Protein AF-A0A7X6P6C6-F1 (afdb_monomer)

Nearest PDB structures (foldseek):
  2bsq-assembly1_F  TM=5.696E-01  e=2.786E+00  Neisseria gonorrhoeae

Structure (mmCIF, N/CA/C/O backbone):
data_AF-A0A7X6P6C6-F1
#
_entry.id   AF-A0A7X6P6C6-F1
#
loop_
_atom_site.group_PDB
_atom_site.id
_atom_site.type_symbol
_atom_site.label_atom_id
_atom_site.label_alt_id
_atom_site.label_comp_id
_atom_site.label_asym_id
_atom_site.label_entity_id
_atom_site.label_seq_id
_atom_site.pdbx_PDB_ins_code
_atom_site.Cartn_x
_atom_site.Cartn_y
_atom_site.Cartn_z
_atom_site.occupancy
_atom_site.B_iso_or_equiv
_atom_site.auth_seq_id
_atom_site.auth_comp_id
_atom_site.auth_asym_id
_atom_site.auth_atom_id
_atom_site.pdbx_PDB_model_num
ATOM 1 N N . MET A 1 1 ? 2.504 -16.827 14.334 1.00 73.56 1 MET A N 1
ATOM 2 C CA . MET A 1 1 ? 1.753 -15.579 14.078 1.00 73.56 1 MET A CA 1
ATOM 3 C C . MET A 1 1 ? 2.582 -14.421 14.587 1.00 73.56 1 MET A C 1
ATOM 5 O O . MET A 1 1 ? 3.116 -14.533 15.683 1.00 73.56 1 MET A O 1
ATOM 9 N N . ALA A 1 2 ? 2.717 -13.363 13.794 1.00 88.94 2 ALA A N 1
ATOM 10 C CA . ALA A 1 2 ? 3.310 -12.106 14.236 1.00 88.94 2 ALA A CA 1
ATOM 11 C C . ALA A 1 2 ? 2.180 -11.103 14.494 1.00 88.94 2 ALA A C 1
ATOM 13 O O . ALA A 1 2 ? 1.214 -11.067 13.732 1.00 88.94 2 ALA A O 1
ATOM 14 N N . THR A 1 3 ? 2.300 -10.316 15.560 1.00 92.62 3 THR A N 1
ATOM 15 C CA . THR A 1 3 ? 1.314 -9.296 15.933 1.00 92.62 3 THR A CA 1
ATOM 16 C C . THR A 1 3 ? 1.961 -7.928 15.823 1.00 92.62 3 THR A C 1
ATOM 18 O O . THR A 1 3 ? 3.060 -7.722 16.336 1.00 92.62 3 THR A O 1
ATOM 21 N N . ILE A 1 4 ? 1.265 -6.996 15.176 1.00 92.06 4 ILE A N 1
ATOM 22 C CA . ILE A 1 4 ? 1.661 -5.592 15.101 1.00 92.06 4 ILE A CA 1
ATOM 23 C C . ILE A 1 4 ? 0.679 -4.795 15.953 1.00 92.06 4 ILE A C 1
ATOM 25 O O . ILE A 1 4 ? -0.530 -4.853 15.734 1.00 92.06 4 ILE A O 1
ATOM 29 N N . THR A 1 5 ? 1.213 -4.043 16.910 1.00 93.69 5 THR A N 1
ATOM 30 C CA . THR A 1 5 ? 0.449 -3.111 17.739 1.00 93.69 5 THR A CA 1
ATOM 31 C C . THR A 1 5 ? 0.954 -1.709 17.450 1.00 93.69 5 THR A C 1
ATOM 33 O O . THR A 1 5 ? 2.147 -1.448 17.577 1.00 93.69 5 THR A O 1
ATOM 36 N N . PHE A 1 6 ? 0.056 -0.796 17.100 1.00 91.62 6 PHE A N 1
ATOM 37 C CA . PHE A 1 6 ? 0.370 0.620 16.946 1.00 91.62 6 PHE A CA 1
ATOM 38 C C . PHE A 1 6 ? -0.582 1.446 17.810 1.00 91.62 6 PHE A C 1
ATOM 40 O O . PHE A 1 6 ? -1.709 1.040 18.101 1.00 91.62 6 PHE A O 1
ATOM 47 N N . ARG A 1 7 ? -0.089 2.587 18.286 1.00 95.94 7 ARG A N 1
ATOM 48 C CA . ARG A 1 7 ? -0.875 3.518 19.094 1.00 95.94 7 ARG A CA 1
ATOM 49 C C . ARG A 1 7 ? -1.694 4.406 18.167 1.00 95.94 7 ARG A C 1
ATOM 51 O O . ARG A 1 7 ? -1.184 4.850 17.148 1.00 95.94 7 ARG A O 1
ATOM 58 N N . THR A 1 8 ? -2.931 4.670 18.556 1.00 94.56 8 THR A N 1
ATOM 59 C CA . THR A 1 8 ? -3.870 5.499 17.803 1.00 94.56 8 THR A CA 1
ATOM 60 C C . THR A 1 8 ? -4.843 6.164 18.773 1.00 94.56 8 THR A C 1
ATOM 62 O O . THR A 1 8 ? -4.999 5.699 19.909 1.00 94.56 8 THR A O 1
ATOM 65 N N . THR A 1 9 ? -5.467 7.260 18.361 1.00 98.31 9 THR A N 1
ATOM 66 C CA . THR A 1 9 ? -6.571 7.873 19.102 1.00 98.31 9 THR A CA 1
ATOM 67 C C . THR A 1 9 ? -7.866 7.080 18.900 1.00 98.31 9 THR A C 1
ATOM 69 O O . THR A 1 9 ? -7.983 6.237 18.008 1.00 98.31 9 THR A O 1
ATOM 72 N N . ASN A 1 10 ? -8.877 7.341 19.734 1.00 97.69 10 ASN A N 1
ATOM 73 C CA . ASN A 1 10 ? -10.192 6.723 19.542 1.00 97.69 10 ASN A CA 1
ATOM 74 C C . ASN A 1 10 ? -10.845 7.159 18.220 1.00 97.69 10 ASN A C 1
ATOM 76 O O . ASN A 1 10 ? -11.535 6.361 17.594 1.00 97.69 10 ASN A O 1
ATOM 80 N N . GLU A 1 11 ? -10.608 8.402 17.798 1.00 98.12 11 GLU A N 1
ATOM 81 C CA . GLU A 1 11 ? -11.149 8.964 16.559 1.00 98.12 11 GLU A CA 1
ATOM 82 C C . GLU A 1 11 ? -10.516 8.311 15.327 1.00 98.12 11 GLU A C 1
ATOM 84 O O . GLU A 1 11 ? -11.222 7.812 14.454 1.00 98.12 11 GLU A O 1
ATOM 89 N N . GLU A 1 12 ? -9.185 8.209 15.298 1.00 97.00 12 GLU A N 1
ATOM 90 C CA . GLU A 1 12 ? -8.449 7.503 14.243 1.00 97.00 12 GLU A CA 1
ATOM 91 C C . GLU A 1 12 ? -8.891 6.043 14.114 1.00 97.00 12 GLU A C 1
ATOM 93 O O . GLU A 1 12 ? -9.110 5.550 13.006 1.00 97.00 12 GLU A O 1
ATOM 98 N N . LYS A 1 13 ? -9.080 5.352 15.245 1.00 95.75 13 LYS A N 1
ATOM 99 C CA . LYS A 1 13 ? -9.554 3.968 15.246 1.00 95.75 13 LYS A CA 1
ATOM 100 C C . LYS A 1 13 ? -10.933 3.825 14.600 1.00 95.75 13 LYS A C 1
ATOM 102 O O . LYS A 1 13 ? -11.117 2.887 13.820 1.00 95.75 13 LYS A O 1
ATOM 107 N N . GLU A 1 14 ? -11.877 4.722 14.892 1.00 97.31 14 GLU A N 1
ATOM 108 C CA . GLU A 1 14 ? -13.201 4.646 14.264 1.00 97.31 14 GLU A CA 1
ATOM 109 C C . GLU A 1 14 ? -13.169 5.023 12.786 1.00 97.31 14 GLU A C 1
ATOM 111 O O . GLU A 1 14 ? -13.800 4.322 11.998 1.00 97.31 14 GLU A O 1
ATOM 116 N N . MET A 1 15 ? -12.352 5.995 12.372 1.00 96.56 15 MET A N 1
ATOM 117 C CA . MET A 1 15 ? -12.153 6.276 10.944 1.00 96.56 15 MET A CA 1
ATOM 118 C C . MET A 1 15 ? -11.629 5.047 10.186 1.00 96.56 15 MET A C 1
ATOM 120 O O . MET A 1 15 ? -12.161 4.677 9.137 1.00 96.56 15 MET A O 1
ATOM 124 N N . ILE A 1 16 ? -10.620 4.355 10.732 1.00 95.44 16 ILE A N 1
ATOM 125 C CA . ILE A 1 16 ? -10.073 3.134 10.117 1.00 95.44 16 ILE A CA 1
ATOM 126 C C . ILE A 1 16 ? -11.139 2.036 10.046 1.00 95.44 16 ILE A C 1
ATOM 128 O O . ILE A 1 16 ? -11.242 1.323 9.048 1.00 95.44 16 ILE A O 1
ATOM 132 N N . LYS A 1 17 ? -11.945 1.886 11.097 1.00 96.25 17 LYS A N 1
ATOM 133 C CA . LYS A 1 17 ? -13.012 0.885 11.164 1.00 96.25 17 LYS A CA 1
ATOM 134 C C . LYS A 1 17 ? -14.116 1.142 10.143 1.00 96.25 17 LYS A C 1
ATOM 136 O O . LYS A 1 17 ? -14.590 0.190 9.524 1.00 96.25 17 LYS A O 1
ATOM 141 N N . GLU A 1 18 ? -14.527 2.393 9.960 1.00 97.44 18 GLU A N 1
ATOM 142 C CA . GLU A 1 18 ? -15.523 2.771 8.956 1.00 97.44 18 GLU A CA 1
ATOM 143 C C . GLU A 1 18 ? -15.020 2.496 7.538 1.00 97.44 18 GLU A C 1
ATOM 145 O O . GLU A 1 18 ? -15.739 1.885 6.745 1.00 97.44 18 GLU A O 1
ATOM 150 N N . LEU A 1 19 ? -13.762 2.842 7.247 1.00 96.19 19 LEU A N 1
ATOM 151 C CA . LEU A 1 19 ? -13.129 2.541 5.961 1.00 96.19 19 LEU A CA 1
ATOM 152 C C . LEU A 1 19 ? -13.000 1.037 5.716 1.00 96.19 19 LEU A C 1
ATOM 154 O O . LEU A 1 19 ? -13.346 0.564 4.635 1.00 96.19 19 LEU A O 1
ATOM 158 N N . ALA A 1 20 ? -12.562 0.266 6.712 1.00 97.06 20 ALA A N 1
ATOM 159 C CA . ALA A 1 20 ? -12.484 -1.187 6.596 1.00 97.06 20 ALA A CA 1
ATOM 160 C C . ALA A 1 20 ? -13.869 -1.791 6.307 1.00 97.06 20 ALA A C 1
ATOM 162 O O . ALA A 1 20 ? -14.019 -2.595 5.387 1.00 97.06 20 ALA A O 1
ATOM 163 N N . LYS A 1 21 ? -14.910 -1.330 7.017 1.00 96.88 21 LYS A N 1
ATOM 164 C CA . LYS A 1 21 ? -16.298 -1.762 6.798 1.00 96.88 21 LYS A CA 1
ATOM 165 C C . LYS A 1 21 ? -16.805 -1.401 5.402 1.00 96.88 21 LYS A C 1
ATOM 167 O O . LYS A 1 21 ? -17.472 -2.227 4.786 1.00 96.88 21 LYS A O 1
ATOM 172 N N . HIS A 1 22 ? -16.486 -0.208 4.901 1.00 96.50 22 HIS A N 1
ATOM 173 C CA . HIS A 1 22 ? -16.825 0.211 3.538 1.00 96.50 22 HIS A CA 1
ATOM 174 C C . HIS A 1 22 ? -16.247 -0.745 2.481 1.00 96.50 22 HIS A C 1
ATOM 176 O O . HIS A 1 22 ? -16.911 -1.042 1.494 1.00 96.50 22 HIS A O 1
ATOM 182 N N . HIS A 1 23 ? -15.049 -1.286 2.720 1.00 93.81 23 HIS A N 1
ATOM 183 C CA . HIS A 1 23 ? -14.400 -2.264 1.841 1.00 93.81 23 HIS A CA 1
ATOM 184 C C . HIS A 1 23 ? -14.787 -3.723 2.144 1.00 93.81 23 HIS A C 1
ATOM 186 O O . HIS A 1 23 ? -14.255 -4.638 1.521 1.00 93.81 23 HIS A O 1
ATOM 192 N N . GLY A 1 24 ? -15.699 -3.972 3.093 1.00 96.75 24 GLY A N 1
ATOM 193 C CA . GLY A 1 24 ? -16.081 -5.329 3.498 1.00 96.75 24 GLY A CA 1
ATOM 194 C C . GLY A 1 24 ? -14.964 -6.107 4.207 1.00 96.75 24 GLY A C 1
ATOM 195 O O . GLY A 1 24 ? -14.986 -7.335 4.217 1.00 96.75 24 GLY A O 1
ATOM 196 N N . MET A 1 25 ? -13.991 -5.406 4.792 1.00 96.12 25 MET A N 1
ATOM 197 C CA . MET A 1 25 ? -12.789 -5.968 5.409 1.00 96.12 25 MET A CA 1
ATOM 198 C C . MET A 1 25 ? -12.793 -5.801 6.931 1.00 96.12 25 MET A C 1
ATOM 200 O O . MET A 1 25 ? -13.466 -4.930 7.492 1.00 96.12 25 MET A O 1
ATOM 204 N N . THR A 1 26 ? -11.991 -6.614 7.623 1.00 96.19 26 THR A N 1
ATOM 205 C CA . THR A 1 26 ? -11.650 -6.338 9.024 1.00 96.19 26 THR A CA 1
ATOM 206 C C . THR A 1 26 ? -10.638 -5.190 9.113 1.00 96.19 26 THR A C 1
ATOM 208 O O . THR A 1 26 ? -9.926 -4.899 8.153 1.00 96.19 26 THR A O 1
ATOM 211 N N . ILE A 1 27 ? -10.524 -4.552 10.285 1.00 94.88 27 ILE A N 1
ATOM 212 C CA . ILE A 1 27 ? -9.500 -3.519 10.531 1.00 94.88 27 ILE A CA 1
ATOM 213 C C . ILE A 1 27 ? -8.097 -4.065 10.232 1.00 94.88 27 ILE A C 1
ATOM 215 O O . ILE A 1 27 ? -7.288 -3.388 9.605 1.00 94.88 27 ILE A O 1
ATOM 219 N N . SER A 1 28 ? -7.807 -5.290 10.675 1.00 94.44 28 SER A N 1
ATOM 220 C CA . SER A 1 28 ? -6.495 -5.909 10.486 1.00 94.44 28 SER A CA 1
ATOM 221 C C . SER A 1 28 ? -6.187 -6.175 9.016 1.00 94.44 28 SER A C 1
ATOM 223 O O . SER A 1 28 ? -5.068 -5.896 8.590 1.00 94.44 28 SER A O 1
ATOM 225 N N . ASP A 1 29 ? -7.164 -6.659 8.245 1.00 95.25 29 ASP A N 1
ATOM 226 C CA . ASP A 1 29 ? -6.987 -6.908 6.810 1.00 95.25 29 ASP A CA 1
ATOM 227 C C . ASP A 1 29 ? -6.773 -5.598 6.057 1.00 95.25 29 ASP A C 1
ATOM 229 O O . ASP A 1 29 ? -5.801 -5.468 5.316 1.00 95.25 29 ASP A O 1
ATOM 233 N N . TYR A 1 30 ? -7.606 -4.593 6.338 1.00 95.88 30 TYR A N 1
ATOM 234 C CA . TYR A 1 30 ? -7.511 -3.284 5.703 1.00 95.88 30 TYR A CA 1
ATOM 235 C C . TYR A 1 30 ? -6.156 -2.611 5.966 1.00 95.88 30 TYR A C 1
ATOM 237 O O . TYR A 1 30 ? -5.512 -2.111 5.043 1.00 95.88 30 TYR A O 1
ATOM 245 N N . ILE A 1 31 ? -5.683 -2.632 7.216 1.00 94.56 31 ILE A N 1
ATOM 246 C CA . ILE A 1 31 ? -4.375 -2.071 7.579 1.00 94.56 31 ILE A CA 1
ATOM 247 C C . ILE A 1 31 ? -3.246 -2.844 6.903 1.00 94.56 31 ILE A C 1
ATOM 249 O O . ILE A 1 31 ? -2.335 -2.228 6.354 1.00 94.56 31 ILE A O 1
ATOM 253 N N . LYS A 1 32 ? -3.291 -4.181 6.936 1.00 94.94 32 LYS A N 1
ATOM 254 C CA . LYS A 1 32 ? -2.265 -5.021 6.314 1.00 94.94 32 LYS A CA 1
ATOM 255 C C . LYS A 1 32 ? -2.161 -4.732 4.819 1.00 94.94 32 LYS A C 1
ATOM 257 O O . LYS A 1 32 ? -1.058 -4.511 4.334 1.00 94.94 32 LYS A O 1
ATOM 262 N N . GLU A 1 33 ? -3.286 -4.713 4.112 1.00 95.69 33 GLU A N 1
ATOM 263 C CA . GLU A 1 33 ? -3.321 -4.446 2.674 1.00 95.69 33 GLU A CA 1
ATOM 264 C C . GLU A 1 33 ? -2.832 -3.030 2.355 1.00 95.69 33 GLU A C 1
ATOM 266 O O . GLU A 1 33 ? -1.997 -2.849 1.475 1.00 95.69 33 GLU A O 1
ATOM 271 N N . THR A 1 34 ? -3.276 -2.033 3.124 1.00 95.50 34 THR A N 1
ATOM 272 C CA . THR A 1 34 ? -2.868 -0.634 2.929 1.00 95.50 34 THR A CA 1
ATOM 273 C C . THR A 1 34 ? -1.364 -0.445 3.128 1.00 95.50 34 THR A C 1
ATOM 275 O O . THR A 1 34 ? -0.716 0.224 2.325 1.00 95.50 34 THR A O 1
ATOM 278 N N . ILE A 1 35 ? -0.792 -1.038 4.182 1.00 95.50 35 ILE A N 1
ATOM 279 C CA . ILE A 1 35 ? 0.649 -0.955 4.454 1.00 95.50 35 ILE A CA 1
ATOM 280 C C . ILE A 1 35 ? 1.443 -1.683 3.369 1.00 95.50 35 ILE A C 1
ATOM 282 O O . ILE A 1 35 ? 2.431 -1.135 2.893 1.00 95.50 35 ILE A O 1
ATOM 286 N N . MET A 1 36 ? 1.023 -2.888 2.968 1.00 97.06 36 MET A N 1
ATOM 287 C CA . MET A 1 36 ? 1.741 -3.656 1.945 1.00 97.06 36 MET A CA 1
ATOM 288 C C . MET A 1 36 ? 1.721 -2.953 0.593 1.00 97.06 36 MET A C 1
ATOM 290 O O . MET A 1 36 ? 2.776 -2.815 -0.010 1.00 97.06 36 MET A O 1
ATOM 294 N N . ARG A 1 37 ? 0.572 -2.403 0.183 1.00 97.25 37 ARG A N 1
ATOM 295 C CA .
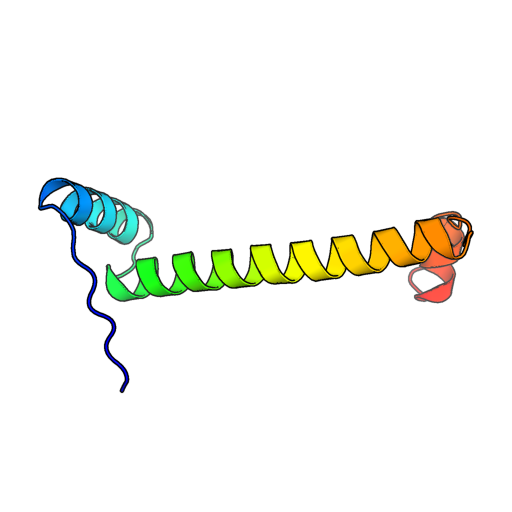 ARG A 1 37 ? 0.474 -1.611 -1.047 1.00 97.25 37 ARG A CA 1
ATOM 296 C C . ARG A 1 37 ? 1.423 -0.417 -1.024 1.00 97.25 37 ARG A C 1
ATOM 298 O O . ARG A 1 37 ? 2.147 -0.193 -1.977 1.00 97.25 37 ARG A O 1
ATOM 305 N N . LYS A 1 38 ? 1.487 0.306 0.098 1.00 97.44 38 LYS A N 1
ATOM 306 C CA . LYS A 1 38 ? 2.406 1.442 0.220 1.00 97.44 38 LYS A CA 1
ATOM 307 C C . LYS A 1 38 ? 3.877 1.019 0.187 1.00 97.44 38 LYS A C 1
ATOM 309 O O . LYS A 1 38 ? 4.703 1.756 -0.330 1.00 97.44 38 LYS A O 1
ATOM 314 N N . ILE A 1 39 ? 4.217 -0.143 0.744 1.00 97.62 39 ILE A N 1
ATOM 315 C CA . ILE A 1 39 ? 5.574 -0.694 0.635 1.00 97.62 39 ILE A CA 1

======

(How to complete this task) Only one span is wanted. It runs from the first line of the listing through the line with "ATOM 3 C C .", and each line must match exactly.

(Task solution)
Protein AF-A0A7X6P6C6-F1 (afdb_monomer)

Nearest PDB structures (foldseek):
  2bsq-assembly1_F  TM=5.696E-01  e=2.786E+00  Neisseria gonorrhoeae

Structure (mmCIF, N/CA/C/O backbone):
data_AF-A0A7X6P6C6-F1
#
_entry.id   AF-A0A7X6P6C6-F1
#
loop_
_atom_site.group_PDB
_atom_site.id
_atom_site.type_symbol
_atom_site.label_atom_id
_atom_site.label_alt_id
_atom_site.label_comp_id
_atom_site.label_asym_id
_atom_site.label_entity_id
_atom_site.label_seq_id
_atom_site.pdbx_PDB_ins_code
_atom_site.Cartn_x
_atom_site.Cartn_y
_atom_site.Cartn_z
_atom_site.occupancy
_atom_site.B_iso_or_equiv
_atom_site.auth_seq_id
_atom_site.auth_comp_id
_atom_site.auth_asym_id
_atom_site.auth_atom_id
_atom_site.pdbx_PDB_model_num
ATOM 1 N N . MET A 1 1 ? 2.504 -16.827 14.334 1.00 73.56 1 MET A N 1
ATOM 2 C CA . MET A 1 1 ? 1.753 -15.579 14.078 1.00 73.56 1 MET A CA 1
ATOM 3 C C . MET A 1 1 ? 2.582 -14.421 14.587 1.00 73.56 1 MET A C 1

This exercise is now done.